Microsoft has released an update for Windows 10 and a few other versions of its popular operating system to remove a security flaw that could be exploited to install malicious code (malware) on computers, without the knowledge of their owners. Security updates are frequent, but the difference from the past is that in this case the problem was publicly reported by the National Security Agency (NSA), the US intelligence agency known for its telecommunications surveillance activities. Historically, the NSA has often preferred to keep information on security flaws in operating systems for itself, with the aim of exploiting it as part of IT activity control programs, even on a global scale.
The security flaw affects Windows 10, Microsoft's latest operating system, Windows Server 2016, and Windows Server 2019. The problem is in the certificate system that Microsoft uses to make sure that installed programs and updates are genuine, in order to reduce the risk of installing viruses or portions of code that could damage the computer, opening secondary access routes to the data they contain, without the knowledge of their owners. By exploiting the flaw, an attacker could have added a bogus digital signature, thus being able to pass off a malware and exploit it to gain control of the computer.
Microsoft said it had not received any news about the exploitation of this security flaw, which was not known until a few days ago. Windows 10 defaults to the automatic installation of security updates of this type, so within a few days most computers using it should no longer be at risk. Usually when an update is announced for a security flaw there is a rush to understand the mechanism, so that you can exploit it before the solution is installed on the computers.
The NSA constantly works to look for problems and programming errors in the most popular operating systems, precisely to be able to exploit them to its advantage as part of its surveillance plans. After the dissemination of a large amount of confidential information about its activities, especially by Edward Snowden, and the numerous journalistic inquiries that followed, the NSA received much criticism for choosing not to disclose – not even to the producers of the software concerned – the security holes he had identified. A policy that at least in one case had led to alarming results, according to cyber security experts.
In early 2017, NSA officials told Microsoft that they had long ago discovered a Windows vulnerability, but had suffered a leak that made it known to the Shadow Brokers hacking group. Among the lost data, perhaps disseminated by some NSA agents, was a computer code which later became known as “Eternal Blue”. Microsoft quickly released a security update, but several computers were still unprotected.
Later, a group of North Korean hackers worked on the code by making “WannaCry”, a malware that was then exploited to block the entire computer system of the UK health service, which was based on an old version of Windows. The security flaw was also exploited by a group of Russian hackers to conduct other attacks, among the largest and most serious in the history of information technology, blocking the computer systems of some large companies including Maersk, the huge multinational responsible for much of the maritime transport of goods.

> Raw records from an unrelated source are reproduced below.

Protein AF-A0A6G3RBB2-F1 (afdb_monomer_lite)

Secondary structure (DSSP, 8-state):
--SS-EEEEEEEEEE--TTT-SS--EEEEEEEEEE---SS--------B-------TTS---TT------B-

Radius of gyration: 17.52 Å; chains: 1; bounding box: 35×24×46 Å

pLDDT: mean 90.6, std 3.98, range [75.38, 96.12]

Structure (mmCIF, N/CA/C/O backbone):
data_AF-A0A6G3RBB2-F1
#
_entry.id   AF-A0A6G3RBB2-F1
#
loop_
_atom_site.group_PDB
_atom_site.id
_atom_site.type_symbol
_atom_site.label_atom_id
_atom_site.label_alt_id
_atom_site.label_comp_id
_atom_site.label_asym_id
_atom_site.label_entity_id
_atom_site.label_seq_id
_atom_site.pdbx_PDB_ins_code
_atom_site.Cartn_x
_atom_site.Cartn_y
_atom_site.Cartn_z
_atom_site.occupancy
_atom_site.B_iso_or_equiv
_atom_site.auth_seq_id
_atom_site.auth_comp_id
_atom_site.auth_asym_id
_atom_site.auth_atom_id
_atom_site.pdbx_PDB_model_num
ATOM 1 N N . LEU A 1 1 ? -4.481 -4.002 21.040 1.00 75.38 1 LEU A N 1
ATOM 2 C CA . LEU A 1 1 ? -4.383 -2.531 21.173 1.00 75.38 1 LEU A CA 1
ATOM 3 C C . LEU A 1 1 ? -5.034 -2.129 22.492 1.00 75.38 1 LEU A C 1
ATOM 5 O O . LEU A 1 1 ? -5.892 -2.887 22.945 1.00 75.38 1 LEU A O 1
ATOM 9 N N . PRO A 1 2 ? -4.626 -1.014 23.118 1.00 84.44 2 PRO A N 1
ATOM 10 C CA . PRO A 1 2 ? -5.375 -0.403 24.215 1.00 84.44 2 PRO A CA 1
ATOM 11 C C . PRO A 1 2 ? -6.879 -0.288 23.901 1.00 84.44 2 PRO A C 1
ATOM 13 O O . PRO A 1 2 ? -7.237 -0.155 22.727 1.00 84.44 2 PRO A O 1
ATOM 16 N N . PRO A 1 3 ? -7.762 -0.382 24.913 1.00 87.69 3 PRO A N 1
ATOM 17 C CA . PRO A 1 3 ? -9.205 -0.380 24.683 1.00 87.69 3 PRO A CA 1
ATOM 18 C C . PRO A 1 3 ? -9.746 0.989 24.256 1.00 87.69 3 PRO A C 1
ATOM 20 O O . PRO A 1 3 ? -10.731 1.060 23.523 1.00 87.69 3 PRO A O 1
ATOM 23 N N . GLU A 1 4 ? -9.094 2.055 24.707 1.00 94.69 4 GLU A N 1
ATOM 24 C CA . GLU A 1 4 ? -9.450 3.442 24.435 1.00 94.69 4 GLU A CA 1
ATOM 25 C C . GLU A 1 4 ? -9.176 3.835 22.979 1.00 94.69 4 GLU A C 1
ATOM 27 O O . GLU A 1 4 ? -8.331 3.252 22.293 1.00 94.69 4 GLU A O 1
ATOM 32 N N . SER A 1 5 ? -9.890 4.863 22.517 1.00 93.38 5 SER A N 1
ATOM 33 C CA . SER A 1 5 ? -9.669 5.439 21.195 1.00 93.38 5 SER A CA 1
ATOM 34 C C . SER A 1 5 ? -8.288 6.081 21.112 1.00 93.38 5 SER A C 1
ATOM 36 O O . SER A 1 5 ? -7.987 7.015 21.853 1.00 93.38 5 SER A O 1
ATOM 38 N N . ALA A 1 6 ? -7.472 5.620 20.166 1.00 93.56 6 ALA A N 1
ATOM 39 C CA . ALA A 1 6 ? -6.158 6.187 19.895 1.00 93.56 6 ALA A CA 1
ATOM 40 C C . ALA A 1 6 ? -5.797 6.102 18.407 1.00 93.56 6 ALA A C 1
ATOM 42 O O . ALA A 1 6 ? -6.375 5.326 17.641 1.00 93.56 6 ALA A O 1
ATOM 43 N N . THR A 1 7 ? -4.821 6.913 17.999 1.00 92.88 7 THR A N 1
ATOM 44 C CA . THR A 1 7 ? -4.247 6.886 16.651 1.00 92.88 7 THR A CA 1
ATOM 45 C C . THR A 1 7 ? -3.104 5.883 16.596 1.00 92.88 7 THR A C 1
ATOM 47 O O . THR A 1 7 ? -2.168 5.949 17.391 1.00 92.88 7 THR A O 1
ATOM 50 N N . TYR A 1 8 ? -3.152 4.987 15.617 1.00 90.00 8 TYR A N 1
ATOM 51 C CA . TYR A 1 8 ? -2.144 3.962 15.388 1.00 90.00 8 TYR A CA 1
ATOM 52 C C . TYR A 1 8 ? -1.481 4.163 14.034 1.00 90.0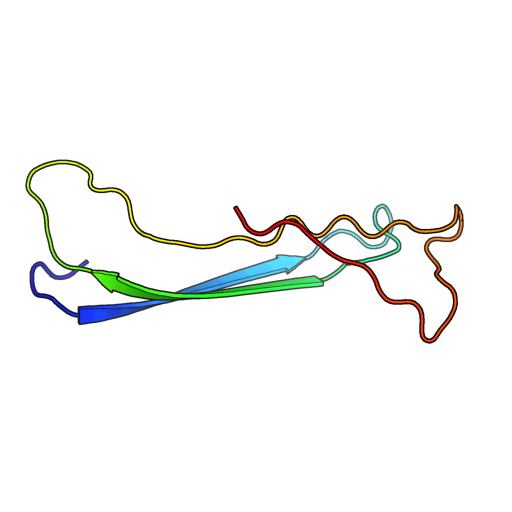0 8 TYR A C 1
ATOM 54 O O . TYR A 1 8 ? -2.120 4.587 13.071 1.00 90.00 8 TYR A O 1
ATOM 62 N N . LYS A 1 9 ? -0.198 3.804 13.965 1.00 92.50 9 LYS A N 1
ATOM 63 C CA . LYS A 1 9 ? 0.545 3.673 12.716 1.00 92.50 9 LYS A CA 1
ATOM 64 C C . LYS A 1 9 ? 1.000 2.231 12.550 1.00 92.50 9 LYS A C 1
ATOM 66 O O . LYS A 1 9 ? 1.706 1.703 13.405 1.00 92.50 9 LYS A O 1
ATOM 71 N N . VAL A 1 10 ? 0.636 1.625 11.429 1.00 92.12 10 VAL A N 1
ATOM 72 C CA . VAL A 1 10 ? 1.185 0.340 10.987 1.00 92.12 10 VAL A CA 1
ATOM 73 C C . VAL A 1 10 ? 2.102 0.624 9.812 1.00 92.12 10 VAL A C 1
ATOM 75 O O . VAL A 1 10 ? 1.706 1.321 8.881 1.00 92.12 10 VAL A O 1
ATOM 78 N N . ALA A 1 11 ? 3.326 0.109 9.858 1.00 95.50 11 ALA A N 1
ATOM 79 C CA . ALA A 1 11 ? 4.291 0.221 8.775 1.00 95.50 11 ALA A CA 1
ATOM 80 C C . ALA A 1 11 ? 4.842 -1.163 8.433 1.00 95.50 11 ALA A C 1
ATOM 82 O O . ALA A 1 11 ? 5.037 -1.995 9.318 1.00 95.50 11 ALA A O 1
ATOM 83 N N . THR A 1 12 ? 5.091 -1.402 7.151 1.00 94.19 12 THR A N 1
ATOM 84 C CA . THR A 1 12 ? 5.706 -2.634 6.665 1.00 94.19 12 THR A CA 1
ATOM 85 C C . THR A 1 12 ? 6.733 -2.327 5.590 1.00 94.19 12 THR A C 1
ATOM 87 O O . THR A 1 12 ? 6.558 -1.406 4.787 1.00 94.19 12 THR A O 1
ATOM 90 N N . THR A 1 13 ? 7.788 -3.135 5.574 1.00 96.12 13 THR A N 1
ATOM 91 C CA . THR A 1 13 ? 8.837 -3.097 4.563 1.00 96.12 13 THR A CA 1
ATOM 92 C C . THR A 1 13 ? 8.984 -4.490 3.981 1.00 96.12 13 THR A C 1
ATOM 94 O O . THR A 1 13 ? 9.279 -5.446 4.695 1.00 96.12 13 THR A O 1
ATOM 97 N N . ILE A 1 14 ? 8.813 -4.599 2.669 1.00 93.50 14 ILE A N 1
ATOM 98 C CA . ILE A 1 14 ? 8.982 -5.837 1.916 1.00 93.50 14 ILE A CA 1
ATOM 99 C C . ILE A 1 14 ? 10.240 -5.694 1.070 1.00 93.50 14 ILE A C 1
ATOM 101 O O . ILE A 1 14 ? 10.361 -4.751 0.288 1.00 93.50 14 ILE A O 1
ATOM 105 N N . ASN A 1 15 ? 11.153 -6.655 1.194 1.00 95.81 15 ASN A N 1
ATOM 106 C CA . ASN A 1 15 ? 12.303 -6.789 0.306 1.00 95.81 15 ASN A CA 1
ATOM 107 C C . ASN A 1 15 ? 12.117 -8.047 -0.548 1.00 95.81 15 ASN A C 1
ATOM 109 O O . ASN A 1 15 ? 11.816 -9.121 -0.030 1.00 95.81 15 ASN A O 1
ATOM 113 N N . ARG A 1 16 ? 12.277 -7.905 -1.861 1.00 93.75 16 ARG A N 1
ATOM 114 C CA . ARG A 1 16 ? 12.145 -8.973 -2.855 1.00 93.75 16 ARG A CA 1
ATOM 115 C C . ARG A 1 16 ? 13.511 -9.285 -3.454 1.00 93.75 16 ARG A C 1
ATOM 117 O O . ARG A 1 16 ? 14.291 -8.371 -3.711 1.00 93.75 16 ARG A O 1
ATOM 124 N N . ASN A 1 17 ? 13.788 -10.566 -3.695 1.00 94.62 17 ASN A N 1
ATOM 125 C CA . ASN A 1 17 ? 15.069 -11.002 -4.249 1.00 94.62 17 ASN A CA 1
ATOM 126 C C . ASN A 1 17 ? 15.294 -10.388 -5.652 1.00 94.62 17 ASN A C 1
ATOM 128 O O . ASN A 1 17 ? 14.516 -10.688 -6.563 1.00 94.62 17 ASN A O 1
ATOM 132 N N . PRO A 1 18 ? 16.347 -9.574 -5.861 1.00 91.75 18 PRO A N 1
ATOM 133 C CA . PRO A 1 18 ? 16.603 -8.914 -7.142 1.00 91.75 18 PRO A CA 1
ATOM 134 C C . PRO A 1 18 ? 16.977 -9.880 -8.275 1.00 91.75 18 PRO A C 1
ATOM 136 O O . PRO A 1 18 ? 16.809 -9.536 -9.441 1.00 91.75 18 PRO A O 1
ATOM 139 N N . ALA A 1 19 ? 17.429 -11.100 -7.957 1.00 91.50 19 ALA A N 1
ATOM 140 C CA . ALA A 1 19 ? 17.696 -12.130 -8.962 1.00 91.50 19 ALA A CA 1
ATOM 141 C C . ALA A 1 19 ? 16.413 -12.627 -9.656 1.00 91.50 19 ALA A C 1
ATOM 143 O O . ALA A 1 19 ? 16.475 -13.148 -10.765 1.00 91.50 19 ALA A O 1
ATOM 144 N N . VAL A 1 20 ? 15.254 -12.452 -9.011 1.00 89.56 20 VAL A N 1
ATOM 145 C CA . VAL A 1 20 ? 13.933 -12.839 -9.537 1.00 89.56 20 VAL A CA 1
ATOM 146 C C . VAL A 1 20 ? 13.117 -11.606 -9.932 1.00 89.56 20 VAL A C 1
ATOM 148 O O . VAL A 1 20 ? 12.400 -11.618 -10.930 1.00 89.56 20 VAL A O 1
ATOM 151 N N . HIS A 1 21 ? 13.232 -10.517 -9.168 1.00 88.00 21 HIS A N 1
ATOM 152 C CA . HIS A 1 21 ? 12.452 -9.296 -9.349 1.00 88.00 21 HIS A CA 1
ATOM 153 C C . HIS A 1 21 ? 13.343 -8.136 -9.807 1.00 88.00 21 HIS A C 1
ATOM 155 O O . HIS A 1 21 ? 14.005 -7.498 -8.995 1.00 88.00 21 HIS A O 1
ATOM 161 N N . ARG A 1 22 ? 13.320 -7.815 -11.107 1.00 86.81 22 ARG A N 1
ATOM 162 C CA . ARG A 1 22 ? 14.125 -6.719 -11.690 1.00 86.81 22 ARG A CA 1
ATOM 163 C C . ARG A 1 22 ? 13.605 -5.313 -11.357 1.00 86.81 22 ARG A C 1
ATOM 165 O O . ARG A 1 22 ? 14.367 -4.357 -11.419 1.00 86.81 22 ARG A O 1
ATOM 172 N N . ALA A 1 23 ? 12.332 -5.188 -10.977 1.00 88.12 23 ALA A N 1
ATOM 173 C CA . ALA A 1 23 ? 11.705 -3.937 -10.551 1.00 88.12 23 ALA A CA 1
ATOM 174 C C . ALA A 1 23 ? 10.943 -4.115 -9.227 1.00 88.12 23 ALA A C 1
ATOM 176 O O . ALA A 1 23 ? 10.451 -5.201 -8.911 1.00 88.12 23 ALA A O 1
ATOM 177 N N . GLY A 1 24 ? 10.826 -3.032 -8.451 1.00 86.62 24 GLY A N 1
ATOM 178 C CA . GLY A 1 24 ? 10.088 -3.023 -7.183 1.00 86.62 24 GLY A CA 1
ATOM 179 C C . GLY A 1 24 ? 10.706 -3.908 -6.092 1.00 86.62 24 GLY A C 1
ATOM 180 O O . GLY A 1 24 ? 9.979 -4.542 -5.330 1.00 86.62 24 GLY A O 1
ATOM 181 N N . THR A 1 25 ? 12.033 -3.983 -6.014 1.00 92.88 25 THR A N 1
ATOM 182 C CA . THR A 1 25 ? 12.769 -4.830 -5.056 1.00 92.88 25 THR A CA 1
ATOM 183 C C . THR A 1 25 ? 12.548 -4.443 -3.595 1.00 92.88 25 THR A C 1
ATOM 185 O O . THR A 1 25 ? 12.676 -5.293 -2.720 1.00 92.88 25 THR A O 1
ATOM 188 N N . ARG A 1 26 ? 12.152 -3.197 -3.327 1.00 94.00 26 ARG A N 1
ATOM 189 C CA . ARG A 1 26 ? 11.758 -2.712 -2.005 1.00 94.00 26 ARG A CA 1
ATOM 190 C C . ARG A 1 26 ? 10.399 -2.031 -2.084 1.00 94.00 26 ARG A C 1
ATOM 192 O O . ARG A 1 26 ? 10.185 -1.186 -2.951 1.00 94.00 26 ARG A O 1
ATOM 199 N N . ILE A 1 27 ? 9.499 -2.400 -1.182 1.00 91.81 27 ILE A N 1
ATOM 200 C CA . ILE A 1 27 ? 8.193 -1.760 -1.015 1.00 91.81 27 ILE A CA 1
ATOM 201 C C . ILE A 1 27 ? 8.063 -1.348 0.441 1.00 91.81 27 ILE A C 1
ATOM 203 O O . ILE A 1 27 ? 8.256 -2.168 1.337 1.00 91.81 27 ILE A O 1
ATOM 207 N N . GLU A 1 28 ? 7.696 -0.097 0.659 1.00 94.44 28 GLU A N 1
ATOM 208 C CA . GLU A 1 28 ? 7.335 0.424 1.969 1.00 94.44 28 GLU A CA 1
ATOM 209 C C . GLU A 1 28 ? 5.877 0.861 1.922 1.00 94.44 28 GLU A C 1
ATOM 211 O O . GLU A 1 28 ? 5.441 1.495 0.961 1.00 94.44 28 GLU A O 1
ATOM 216 N N . ALA A 1 29 ? 5.119 0.504 2.951 1.00 92.12 29 ALA A N 1
ATOM 217 C CA . ALA A 1 29 ? 3.748 0.957 3.109 1.00 92.12 29 ALA A CA 1
ATOM 218 C C . ALA A 1 29 ? 3.498 1.336 4.563 1.00 92.12 29 ALA A C 1
ATOM 220 O O . ALA A 1 29 ? 4.005 0.690 5.484 1.00 92.12 29 ALA A O 1
ATOM 221 N N . SER A 1 30 ? 2.705 2.385 4.770 1.00 94.62 30 SER A N 1
ATOM 222 C CA . SER A 1 30 ? 2.262 2.772 6.100 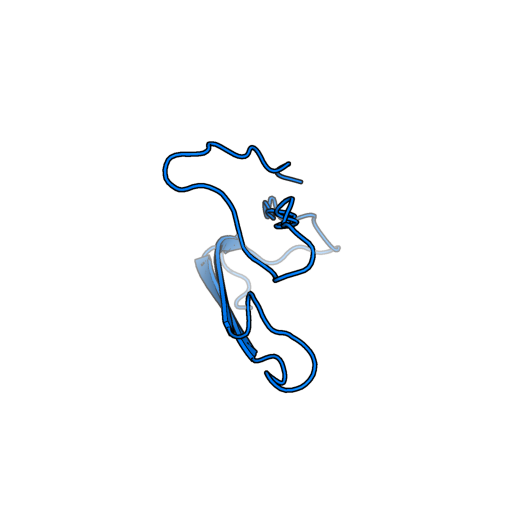1.00 94.62 30 SER A CA 1
ATOM 223 C C . SER A 1 30 ? 0.843 3.302 6.088 1.00 94.62 30 SER A C 1
ATOM 225 O O . SER A 1 30 ? 0.484 4.080 5.206 1.00 94.62 30 SER A O 1
ATOM 227 N N . TRP A 1 31 ? 0.091 2.947 7.121 1.00 92.50 31 TRP A N 1
ATOM 228 C CA . TRP A 1 31 ? -1.264 3.420 7.355 1.00 92.50 31 TRP A CA 1
ATOM 229 C C . TRP A 1 31 ? -1.341 4.073 8.722 1.00 92.50 31 TRP A C 1
ATOM 231 O O . TRP A 1 31 ? -0.785 3.551 9.690 1.00 92.50 31 TRP A O 1
ATOM 241 N N . THR A 1 32 ? -2.069 5.182 8.786 1.00 92.38 32 THR A N 1
ATOM 242 C CA . THR A 1 32 ? -2.443 5.841 10.034 1.00 92.38 32 THR A CA 1
ATOM 243 C C . THR A 1 32 ? -3.957 5.794 10.149 1.00 92.38 32 THR A C 1
ATOM 245 O O . THR A 1 32 ? -4.651 6.216 9.227 1.00 92.38 32 THR A O 1
ATOM 248 N N . PHE A 1 33 ? -4.468 5.272 11.260 1.00 89.88 33 PHE A N 1
ATOM 249 C CA . PHE A 1 33 ? -5.905 5.158 11.505 1.00 89.88 33 PHE A CA 1
ATOM 250 C C . PHE A 1 33 ? -6.209 5.271 12.999 1.00 89.88 33 PHE A C 1
ATOM 252 O O . PHE A 1 33 ? -5.369 4.964 13.846 1.00 89.88 33 PHE A O 1
ATOM 259 N N . THR A 1 34 ? -7.422 5.704 13.325 1.00 90.50 34 THR A N 1
ATOM 260 C CA . THR A 1 34 ? -7.930 5.703 14.699 1.00 90.50 34 THR A CA 1
ATOM 261 C C . THR A 1 34 ? -8.626 4.375 14.973 1.00 90.50 34 THR A C 1
ATOM 263 O O . THR A 1 34 ? -9.388 3.892 14.138 1.00 90.50 34 THR A O 1
ATOM 266 N N . SER A 1 35 ? -8.359 3.771 16.130 1.00 88.88 35 SER A N 1
ATOM 267 C CA . SER A 1 35 ? -8.990 2.518 16.550 1.00 88.88 35 SER A CA 1
ATOM 268 C C . SER A 1 35 ? -9.340 2.562 18.033 1.00 88.88 35 SER A C 1
ATOM 270 O O . SER A 1 35 ? -8.629 3.172 18.827 1.00 88.88 35 SER A O 1
ATOM 272 N N . ALA A 1 36 ? -10.409 1.860 18.398 1.00 91.56 36 ALA A N 1
ATOM 273 C CA . ALA A 1 36 ? -10.811 1.560 19.770 1.00 91.56 36 ALA A CA 1
ATOM 274 C C . ALA A 1 36 ? -11.234 0.084 19.852 1.00 91.56 36 ALA A C 1
ATOM 276 O O . ALA A 1 36 ? -11.375 -0.577 18.817 1.00 91.56 36 ALA A O 1
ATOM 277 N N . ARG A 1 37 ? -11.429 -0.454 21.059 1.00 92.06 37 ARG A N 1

When his involvement became known, the NSA denied any responsibility, claiming that the malware was made by North Korea and Russia. However, many security experts, and some agents of the NSA itself anonymously, pointed out that the practice of hiding the flaws discovered in their programs from software producers, in the hope of exploiting them for espionage, was clearly behind the damage caused by Eternal Blue, costing several million dollars to the same US companies.
The final decision on whether to keep a cybersecurity flaw secret or reveal it to manufacturers like Microsoft is often made by the White House. During the Barack Obama administration, for example, a procedure was formalized to do so. Donald Trump's government has confirmed that something similar still exists today, but the government has long since provided up-to-date data on how many security holes are made public and how many are kept secret, with the aim of exploiting them otherwise.
In the past, the NSA had already provided information to Microsoft on problems related to Windows, but had always avoided any public involvement, avoiding denying or confirming its reports. It is therefore the first time that the NSA has taken a more open path, as the agency's head of cyber security, Anne Neuberger explained: “We wanted to take a new approach in sharing and working to build trust in the cybersecurity community. Ensuring that vulnerabilities can be mitigated is a top priority “.
For now it is not clear whether public reporting is the beginning of a new method of collaboration and communication of the NSA or just an isolated case. The agency brings together some of the most experienced and capable IT engineers in the world, specializing in researching programming errors and flaws in the most popular operating systems and programs. If public disclosure of their findings became the norm, many of the security problems that inevitably affect information and communications systems could be resolved in time. However, several observers are skeptical of this circumstance, given the recent past cases related to the NSA's activities kept in great secrecy.